I have grown strangely romantic since I have fallen
in love with Charlotte Halliday. The time was
when I should have felt nothing but a flippant ignorant
contempt for poor Haygarth’s feeble sighings
and lamentings; but now I think of him with a sorrowful
tenderness, and am more interested in his poor commonplace
life, that picture, and those two locks of hair, than
in the most powerful romance that ever emanated from
mortal genius. It has been truly said, that truth
is stranger than fiction: may it not as justly
be said, that truth has a power to touch the human
heart which is lacking in the most sublime flights
of a Shakespeare, or the grandest imaginings of an
Aeschylus? One is sorry for the fate of Agamemnon;
but one is infinitely more sorrowful for the cruel
death of that English Richard in the dungeon at Pomfret,
who was a very insignificant person as compared to
the king of men and of ships.
HUNTING THE JUDSONS.
Oct. 10th. Yesterday and the day before
were blank days. On Saturday I read Mrs. Rebecca’s
letters a second time after a late breakfast, and
spent a lazy morning in the endeavour to pick up any
stray crumbs of information which I might have overlooked
the previous night. There was nothing to be found,
however; and, estimable as I have always considered
the founder of the Wesleyan fraternity, I felt just
a little weary of his virtues and his discourses,
his journeyings from place to place, his love-feasts
and his prayer-meetings, before I had finished with
Mrs. Haygarth’s correspondence. In the afternoon
I strolled about the town; made inquiries at several
inns, with a view to discover whether Captain Paget
was peradventure an inmate thereof; looked in at the
railway-station, and watched the departure of a train;
dawdled away half an hour at the best tobacconist’s
shop in the town on the chance of encountering my
accomplished patron, who indulges in two of the choicest
obtainable cigars per diem, and might possibly repair
thither to make a purchase, if he were in the place.
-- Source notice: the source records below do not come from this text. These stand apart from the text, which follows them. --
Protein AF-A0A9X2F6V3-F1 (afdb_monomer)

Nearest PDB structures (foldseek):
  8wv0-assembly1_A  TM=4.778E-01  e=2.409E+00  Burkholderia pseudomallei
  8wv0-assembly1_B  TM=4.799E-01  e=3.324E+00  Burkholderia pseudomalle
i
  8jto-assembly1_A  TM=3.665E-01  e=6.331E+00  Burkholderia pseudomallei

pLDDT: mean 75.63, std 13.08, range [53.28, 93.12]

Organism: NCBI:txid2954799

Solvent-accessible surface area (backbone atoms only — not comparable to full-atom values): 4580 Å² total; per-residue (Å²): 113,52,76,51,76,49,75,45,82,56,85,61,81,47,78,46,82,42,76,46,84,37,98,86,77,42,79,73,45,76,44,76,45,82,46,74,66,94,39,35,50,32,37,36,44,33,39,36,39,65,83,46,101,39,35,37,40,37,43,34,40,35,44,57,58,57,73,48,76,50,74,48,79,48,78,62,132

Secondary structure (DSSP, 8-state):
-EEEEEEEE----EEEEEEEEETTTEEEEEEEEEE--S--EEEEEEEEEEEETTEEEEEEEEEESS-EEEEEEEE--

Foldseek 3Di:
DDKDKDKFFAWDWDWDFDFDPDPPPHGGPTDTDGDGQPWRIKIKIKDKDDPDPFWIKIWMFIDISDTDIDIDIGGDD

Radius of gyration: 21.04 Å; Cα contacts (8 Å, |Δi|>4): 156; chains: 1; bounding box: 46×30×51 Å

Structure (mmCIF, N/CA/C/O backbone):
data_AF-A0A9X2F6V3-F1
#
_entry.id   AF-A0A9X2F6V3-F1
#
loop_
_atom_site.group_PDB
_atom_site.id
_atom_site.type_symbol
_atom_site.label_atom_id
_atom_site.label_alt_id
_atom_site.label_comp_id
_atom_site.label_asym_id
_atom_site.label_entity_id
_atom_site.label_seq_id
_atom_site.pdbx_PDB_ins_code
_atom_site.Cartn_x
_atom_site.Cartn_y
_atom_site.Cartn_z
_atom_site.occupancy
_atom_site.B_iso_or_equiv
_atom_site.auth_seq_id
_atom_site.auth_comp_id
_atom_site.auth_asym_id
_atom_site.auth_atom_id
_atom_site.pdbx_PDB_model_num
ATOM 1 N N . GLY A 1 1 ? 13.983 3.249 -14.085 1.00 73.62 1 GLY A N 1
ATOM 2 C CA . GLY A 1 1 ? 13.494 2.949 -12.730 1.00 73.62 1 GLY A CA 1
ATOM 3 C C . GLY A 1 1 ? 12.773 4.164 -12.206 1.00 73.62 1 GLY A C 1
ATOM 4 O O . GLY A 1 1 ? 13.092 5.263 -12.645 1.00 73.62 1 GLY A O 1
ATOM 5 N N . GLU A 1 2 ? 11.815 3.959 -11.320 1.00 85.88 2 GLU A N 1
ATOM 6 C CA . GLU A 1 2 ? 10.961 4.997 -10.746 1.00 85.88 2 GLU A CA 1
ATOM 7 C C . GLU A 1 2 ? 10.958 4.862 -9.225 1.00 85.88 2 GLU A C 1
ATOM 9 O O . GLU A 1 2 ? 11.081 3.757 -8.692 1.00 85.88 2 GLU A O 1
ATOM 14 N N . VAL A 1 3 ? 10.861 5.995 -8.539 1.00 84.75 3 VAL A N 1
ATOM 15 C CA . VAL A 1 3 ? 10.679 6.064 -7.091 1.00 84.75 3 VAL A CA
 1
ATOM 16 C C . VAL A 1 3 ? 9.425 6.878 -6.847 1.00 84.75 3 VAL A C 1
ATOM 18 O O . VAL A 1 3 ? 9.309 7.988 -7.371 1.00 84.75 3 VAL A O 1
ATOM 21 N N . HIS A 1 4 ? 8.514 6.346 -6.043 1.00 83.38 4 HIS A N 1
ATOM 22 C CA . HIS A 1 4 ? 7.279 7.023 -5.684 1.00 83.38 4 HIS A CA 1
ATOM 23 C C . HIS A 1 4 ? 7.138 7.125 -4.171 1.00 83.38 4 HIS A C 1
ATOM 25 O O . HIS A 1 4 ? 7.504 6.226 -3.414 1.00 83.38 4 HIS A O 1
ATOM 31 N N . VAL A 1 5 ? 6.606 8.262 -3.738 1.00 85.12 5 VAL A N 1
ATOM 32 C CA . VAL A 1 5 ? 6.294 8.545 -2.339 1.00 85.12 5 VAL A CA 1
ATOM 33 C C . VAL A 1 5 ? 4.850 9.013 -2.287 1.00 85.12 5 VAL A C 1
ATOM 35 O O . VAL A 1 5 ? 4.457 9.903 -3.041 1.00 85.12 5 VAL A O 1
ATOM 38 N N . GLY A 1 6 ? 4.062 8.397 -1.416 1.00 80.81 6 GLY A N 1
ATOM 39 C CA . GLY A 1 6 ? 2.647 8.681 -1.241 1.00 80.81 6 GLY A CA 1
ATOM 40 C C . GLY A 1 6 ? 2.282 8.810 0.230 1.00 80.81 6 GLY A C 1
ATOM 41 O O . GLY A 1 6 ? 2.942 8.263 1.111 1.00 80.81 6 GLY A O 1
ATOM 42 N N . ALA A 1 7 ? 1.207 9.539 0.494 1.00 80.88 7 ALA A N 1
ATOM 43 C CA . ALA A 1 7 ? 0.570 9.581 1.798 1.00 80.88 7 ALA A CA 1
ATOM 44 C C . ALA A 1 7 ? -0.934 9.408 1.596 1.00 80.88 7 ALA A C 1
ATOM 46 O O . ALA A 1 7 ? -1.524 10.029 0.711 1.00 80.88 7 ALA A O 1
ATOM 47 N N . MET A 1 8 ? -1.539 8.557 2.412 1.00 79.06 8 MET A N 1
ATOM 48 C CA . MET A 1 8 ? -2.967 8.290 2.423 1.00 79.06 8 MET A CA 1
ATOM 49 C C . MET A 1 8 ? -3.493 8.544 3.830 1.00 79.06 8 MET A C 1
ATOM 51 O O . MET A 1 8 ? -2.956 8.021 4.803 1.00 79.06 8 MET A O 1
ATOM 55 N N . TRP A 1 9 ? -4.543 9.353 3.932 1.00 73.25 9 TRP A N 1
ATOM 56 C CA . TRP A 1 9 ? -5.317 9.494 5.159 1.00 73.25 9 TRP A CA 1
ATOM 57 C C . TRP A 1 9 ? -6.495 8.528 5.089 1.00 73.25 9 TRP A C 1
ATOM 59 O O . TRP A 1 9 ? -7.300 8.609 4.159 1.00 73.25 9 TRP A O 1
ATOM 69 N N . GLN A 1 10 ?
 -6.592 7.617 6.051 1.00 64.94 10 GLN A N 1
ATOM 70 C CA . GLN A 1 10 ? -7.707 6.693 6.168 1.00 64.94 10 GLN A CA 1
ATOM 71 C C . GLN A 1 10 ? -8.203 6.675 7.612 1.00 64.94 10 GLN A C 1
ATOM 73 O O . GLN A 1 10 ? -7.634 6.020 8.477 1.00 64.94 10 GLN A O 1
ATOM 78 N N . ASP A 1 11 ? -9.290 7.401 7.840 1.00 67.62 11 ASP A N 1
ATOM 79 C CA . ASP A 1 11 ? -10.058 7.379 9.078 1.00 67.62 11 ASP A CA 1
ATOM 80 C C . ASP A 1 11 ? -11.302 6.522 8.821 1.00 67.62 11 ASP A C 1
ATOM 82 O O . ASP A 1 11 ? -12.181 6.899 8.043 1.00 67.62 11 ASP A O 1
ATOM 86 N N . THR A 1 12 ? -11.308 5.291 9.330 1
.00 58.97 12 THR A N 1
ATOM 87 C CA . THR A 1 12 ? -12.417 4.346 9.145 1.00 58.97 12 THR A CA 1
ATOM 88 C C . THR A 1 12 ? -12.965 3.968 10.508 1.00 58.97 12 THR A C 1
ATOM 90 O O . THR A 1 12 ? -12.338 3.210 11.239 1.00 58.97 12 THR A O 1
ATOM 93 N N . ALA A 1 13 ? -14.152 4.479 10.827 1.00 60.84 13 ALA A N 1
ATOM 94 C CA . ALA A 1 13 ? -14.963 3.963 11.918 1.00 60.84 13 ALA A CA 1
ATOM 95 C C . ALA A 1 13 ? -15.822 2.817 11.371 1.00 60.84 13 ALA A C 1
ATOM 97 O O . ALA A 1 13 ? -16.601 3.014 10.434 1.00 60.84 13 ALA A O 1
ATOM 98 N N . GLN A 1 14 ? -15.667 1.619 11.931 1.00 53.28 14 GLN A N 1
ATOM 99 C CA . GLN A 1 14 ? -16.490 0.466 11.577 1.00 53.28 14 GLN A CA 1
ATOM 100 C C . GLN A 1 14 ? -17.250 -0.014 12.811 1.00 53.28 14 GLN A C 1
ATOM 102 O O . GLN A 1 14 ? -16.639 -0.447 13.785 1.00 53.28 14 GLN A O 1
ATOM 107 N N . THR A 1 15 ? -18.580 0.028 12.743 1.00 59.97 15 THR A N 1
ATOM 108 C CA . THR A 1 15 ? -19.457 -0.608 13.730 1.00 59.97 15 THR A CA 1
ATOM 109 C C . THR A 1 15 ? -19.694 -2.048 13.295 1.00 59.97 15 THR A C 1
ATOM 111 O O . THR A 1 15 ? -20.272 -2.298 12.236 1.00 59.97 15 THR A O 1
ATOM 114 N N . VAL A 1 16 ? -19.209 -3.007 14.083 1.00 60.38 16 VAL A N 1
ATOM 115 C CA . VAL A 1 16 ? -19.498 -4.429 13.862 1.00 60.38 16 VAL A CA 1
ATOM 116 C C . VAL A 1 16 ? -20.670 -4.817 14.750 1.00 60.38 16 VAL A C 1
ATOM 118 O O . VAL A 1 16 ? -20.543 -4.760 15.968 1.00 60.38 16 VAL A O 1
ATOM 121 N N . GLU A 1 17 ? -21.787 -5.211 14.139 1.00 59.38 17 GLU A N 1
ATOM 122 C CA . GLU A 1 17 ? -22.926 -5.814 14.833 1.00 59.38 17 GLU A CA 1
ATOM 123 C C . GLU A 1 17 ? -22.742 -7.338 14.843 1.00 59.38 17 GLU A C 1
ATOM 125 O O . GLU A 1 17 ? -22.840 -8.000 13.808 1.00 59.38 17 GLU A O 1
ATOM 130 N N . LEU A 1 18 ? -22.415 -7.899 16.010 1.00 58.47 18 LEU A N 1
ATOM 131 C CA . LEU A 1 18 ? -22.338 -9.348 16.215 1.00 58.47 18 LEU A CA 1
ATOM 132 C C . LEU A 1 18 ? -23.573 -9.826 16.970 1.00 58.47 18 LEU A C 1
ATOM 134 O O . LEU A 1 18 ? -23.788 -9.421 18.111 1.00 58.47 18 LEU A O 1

Whether he is still in Ullerton or not I cannot tell;
but he did not come to the tobacconist’s; and
I was fain to go back to my inn, having wasted a day.
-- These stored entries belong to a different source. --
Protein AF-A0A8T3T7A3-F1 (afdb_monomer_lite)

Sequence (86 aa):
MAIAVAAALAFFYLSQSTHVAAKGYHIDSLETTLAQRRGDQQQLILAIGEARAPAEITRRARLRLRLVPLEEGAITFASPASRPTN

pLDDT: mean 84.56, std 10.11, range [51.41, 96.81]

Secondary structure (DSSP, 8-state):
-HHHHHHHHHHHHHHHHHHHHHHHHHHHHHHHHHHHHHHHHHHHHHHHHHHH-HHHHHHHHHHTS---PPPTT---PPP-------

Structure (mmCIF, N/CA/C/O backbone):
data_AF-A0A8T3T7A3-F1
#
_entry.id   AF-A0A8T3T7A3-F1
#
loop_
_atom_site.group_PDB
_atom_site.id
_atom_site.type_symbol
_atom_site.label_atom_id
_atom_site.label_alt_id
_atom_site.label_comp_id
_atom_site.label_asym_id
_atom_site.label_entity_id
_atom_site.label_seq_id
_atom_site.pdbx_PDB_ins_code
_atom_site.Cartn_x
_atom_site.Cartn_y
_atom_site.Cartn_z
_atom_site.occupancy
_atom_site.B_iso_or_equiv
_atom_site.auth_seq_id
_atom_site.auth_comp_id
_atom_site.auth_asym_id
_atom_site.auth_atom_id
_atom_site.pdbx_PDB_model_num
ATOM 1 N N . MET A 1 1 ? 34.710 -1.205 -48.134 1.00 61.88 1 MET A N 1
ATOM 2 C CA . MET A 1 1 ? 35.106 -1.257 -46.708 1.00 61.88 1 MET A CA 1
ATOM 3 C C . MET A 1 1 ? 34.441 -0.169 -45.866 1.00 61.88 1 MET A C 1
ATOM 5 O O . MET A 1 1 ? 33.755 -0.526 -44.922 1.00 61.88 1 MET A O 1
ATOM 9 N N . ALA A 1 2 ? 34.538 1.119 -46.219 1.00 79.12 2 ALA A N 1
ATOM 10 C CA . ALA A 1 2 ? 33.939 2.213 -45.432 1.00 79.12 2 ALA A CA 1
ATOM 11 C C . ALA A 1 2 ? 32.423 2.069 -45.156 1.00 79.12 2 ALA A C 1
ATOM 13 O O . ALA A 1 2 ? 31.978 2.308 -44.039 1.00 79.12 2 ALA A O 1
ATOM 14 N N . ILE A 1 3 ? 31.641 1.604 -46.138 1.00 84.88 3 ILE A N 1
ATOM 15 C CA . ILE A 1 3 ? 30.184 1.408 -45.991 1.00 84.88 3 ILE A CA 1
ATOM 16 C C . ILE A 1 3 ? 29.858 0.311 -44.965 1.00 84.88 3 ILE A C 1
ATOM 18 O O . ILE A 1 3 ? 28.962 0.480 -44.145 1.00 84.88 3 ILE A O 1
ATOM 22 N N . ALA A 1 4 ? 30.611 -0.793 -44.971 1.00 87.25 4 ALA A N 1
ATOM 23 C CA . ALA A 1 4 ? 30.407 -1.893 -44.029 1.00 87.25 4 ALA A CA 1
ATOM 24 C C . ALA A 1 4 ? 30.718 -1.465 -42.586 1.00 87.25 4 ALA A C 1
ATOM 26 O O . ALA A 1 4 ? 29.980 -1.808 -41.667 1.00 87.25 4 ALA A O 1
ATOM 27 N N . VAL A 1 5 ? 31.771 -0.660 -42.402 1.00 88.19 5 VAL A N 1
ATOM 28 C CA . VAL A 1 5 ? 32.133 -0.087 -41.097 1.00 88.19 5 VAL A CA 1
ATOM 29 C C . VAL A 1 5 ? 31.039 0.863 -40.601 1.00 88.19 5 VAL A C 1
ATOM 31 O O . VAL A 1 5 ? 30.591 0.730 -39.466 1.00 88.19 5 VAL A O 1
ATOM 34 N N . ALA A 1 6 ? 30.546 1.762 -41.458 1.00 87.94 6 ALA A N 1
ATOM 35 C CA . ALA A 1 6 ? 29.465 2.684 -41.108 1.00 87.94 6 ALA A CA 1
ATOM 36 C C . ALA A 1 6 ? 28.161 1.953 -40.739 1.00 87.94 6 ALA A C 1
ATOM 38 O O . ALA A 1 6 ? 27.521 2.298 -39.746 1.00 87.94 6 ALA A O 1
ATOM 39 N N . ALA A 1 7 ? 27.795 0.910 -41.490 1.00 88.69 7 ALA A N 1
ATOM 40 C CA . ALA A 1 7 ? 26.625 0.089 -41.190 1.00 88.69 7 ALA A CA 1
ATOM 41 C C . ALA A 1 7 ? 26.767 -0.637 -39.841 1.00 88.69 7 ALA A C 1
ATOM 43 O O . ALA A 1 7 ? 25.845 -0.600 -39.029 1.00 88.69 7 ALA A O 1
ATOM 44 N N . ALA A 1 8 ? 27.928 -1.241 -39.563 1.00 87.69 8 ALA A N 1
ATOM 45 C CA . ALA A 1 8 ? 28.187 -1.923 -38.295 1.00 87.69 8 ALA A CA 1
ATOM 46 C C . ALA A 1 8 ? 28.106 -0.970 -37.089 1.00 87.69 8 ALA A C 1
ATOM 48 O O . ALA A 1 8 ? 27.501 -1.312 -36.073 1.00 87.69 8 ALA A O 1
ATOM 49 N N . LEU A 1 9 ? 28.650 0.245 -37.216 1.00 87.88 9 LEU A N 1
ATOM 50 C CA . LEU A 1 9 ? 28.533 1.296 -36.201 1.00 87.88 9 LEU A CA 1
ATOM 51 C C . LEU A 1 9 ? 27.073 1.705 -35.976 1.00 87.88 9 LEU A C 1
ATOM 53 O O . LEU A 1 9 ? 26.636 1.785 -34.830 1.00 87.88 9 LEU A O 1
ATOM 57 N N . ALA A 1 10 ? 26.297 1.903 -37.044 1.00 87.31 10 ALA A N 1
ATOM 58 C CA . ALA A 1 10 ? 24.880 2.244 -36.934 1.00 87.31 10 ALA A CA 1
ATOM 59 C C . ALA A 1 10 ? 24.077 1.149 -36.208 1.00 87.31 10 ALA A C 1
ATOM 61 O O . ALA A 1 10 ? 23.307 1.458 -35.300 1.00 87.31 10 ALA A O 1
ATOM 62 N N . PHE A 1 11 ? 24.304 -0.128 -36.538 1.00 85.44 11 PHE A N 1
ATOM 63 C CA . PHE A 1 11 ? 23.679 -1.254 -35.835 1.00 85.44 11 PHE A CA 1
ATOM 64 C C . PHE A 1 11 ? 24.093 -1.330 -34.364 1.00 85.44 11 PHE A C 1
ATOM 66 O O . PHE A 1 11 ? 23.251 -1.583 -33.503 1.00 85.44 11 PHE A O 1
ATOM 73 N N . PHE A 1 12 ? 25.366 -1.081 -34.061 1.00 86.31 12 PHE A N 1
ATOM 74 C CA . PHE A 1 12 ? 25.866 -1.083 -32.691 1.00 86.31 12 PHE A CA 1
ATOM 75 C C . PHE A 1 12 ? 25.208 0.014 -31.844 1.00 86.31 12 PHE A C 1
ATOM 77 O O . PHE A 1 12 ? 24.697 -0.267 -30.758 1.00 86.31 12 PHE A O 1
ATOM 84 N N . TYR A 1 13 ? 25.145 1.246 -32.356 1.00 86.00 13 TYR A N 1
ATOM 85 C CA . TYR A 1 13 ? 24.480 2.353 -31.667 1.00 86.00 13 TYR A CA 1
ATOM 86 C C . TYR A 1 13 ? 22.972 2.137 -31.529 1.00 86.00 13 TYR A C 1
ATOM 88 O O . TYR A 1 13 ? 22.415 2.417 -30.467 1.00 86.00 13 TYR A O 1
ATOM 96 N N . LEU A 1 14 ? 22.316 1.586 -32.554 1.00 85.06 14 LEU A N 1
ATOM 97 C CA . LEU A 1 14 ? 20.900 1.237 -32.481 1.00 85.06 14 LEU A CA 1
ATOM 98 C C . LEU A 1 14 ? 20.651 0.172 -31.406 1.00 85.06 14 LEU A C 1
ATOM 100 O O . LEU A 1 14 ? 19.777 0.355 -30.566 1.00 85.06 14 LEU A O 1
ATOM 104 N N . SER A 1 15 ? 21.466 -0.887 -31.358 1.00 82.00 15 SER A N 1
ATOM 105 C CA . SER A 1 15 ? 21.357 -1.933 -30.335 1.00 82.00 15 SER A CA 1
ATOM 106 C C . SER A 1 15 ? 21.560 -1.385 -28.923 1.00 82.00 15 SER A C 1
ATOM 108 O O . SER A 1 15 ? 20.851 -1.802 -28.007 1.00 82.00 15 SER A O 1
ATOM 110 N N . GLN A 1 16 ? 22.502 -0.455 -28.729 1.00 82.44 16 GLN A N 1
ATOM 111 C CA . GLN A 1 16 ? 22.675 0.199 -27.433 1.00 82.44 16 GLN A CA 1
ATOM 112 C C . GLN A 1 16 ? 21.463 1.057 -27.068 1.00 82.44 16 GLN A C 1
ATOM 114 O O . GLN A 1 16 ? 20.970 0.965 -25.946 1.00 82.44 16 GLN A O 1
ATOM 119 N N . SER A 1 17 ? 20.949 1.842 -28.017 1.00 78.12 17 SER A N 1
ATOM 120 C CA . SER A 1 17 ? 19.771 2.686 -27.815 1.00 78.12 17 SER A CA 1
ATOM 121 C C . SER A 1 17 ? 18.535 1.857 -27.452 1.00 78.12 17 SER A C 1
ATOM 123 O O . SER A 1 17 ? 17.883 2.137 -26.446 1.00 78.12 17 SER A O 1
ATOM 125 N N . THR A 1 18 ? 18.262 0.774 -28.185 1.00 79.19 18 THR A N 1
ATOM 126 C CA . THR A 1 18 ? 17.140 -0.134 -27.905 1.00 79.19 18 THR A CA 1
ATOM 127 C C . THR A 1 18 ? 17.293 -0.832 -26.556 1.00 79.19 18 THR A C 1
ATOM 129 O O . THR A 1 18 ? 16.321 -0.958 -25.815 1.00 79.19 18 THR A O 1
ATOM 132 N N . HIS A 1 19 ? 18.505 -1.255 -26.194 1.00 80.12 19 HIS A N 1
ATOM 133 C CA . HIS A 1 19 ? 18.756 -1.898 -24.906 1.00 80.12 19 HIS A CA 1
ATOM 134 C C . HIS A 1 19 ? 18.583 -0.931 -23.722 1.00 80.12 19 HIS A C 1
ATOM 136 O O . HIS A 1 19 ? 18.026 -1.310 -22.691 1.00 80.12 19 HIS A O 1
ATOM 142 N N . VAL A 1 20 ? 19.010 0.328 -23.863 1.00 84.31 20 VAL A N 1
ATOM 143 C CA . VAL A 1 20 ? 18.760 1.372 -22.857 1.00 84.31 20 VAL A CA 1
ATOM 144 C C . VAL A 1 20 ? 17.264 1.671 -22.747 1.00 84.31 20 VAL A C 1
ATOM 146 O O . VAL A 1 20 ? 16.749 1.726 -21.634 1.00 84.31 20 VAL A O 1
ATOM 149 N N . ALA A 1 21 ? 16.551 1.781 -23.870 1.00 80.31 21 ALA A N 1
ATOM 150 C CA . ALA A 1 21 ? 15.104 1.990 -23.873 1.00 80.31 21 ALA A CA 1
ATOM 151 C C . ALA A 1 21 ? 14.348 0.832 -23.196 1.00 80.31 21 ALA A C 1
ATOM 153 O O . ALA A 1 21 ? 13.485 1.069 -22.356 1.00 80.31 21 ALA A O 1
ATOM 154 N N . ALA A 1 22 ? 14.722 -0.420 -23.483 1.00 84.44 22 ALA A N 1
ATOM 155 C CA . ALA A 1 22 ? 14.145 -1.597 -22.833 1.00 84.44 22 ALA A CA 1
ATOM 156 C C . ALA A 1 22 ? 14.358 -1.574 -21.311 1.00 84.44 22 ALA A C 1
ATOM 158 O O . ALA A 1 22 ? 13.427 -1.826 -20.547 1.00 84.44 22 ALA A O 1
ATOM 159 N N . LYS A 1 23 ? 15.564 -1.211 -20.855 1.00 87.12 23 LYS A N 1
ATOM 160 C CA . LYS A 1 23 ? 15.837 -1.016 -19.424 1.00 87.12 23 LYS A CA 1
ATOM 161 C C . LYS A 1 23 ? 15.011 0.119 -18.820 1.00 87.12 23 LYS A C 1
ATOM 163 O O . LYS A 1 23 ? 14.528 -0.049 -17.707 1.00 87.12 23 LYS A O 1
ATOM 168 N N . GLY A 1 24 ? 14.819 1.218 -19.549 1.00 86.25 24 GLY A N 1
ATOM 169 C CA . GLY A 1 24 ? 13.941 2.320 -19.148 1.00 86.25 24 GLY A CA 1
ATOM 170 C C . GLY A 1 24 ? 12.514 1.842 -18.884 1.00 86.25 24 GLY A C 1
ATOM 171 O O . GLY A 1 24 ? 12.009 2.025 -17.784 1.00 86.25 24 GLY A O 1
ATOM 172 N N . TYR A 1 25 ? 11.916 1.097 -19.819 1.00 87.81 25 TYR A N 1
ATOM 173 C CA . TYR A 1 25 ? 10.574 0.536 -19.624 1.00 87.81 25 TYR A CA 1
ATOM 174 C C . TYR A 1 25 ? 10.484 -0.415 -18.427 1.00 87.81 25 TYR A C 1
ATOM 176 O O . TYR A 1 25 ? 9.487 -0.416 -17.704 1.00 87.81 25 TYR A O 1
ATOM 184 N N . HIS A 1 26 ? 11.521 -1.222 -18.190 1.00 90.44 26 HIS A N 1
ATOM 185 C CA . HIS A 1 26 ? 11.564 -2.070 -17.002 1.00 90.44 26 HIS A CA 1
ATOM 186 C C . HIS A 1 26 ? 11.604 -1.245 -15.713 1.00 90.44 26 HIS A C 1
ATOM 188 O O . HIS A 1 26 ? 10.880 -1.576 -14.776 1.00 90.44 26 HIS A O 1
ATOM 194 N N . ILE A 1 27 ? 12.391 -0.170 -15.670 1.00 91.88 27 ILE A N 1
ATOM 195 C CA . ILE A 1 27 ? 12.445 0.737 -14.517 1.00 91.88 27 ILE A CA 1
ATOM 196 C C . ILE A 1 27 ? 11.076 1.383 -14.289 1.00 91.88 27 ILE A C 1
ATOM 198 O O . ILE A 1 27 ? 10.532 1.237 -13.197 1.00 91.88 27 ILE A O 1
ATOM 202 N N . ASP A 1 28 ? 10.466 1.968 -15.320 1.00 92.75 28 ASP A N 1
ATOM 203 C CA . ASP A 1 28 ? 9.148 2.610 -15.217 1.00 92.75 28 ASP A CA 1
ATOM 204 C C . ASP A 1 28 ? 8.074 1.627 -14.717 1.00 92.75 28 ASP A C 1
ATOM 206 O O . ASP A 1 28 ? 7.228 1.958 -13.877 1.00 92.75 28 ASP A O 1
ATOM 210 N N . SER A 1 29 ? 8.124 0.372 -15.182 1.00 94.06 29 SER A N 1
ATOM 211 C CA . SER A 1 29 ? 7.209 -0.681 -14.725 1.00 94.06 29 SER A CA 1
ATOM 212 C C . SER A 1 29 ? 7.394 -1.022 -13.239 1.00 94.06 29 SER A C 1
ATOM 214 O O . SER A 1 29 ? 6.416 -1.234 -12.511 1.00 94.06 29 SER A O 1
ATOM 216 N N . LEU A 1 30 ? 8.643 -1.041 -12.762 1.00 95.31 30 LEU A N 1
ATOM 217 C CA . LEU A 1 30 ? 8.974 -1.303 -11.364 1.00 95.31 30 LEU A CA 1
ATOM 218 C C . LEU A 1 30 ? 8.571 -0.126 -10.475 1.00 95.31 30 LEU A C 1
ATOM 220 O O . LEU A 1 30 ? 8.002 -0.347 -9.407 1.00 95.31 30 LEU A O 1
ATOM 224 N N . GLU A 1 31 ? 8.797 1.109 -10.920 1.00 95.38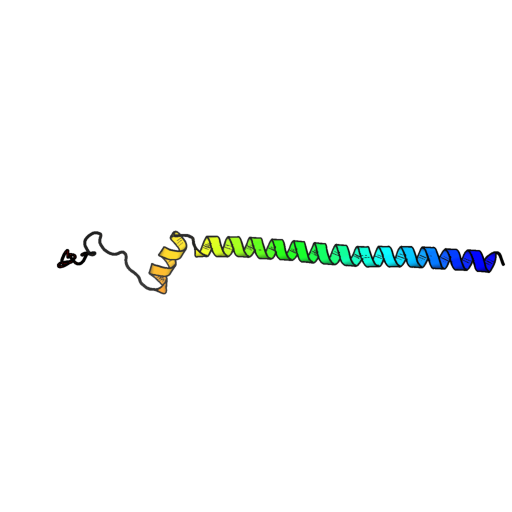 31 GLU A N 1
ATOM 225 C CA . GLU A 1 31 ? 8.364 2.318 -10.216 1.00 95.38 31 GLU A CA 1
ATOM 226 C C . GLU A 1 31 ? 6.841 2.380 -10.089 1.00 95.38 31 GLU A C 1
ATOM 228 O O . GLU A 1 31 ? 6.322 2.630 -8.998 1.00 95.38 31 GLU A O 1
ATOM 233 N N . THR A 1 32 ? 6.118 2.046 -11.160 1.00 95.25 32 THR A N 1
ATOM 234 C CA . THR A 1 32 ? 4.651 1.945 -11.147 1.00 95.25 32 THR A CA 1
ATOM 235 C C . THR A 1 32 ? 4.180 0.893 -10.143 1.00 95.25 32 THR A C 1
ATOM 237 O O . THR A 1 32 ? 3.304 1.153 -9.315 1.00 95.25 32 THR A O 1
ATOM 240 N N . THR A 1 33 ? 4.802 -0.289 -10.157 1.00 95.62 33 THR A N 1
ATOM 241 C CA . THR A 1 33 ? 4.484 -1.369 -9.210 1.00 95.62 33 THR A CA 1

Yet I do not think that George Sheldon will have cause
to complain of me, since I have worked very closely
for my twenty shillings per week, and have devoted
myself to the business in hand with an amount of enthusiasm
which I did not think it possible for me to experience
—except for—
I went to church on Sunday morning, and was more devoutly
inclined than it has been my habit to feel; for although
a man who lives by his wits must not necessarily be
a heathen or an atheist, it is very difficult for
him to be anything like a Christian. Even my devotion
yesterday was not worth much, for my thoughts went
vagabondising off to Charlotte Halliday in the midst
of a very sensible practical sermon.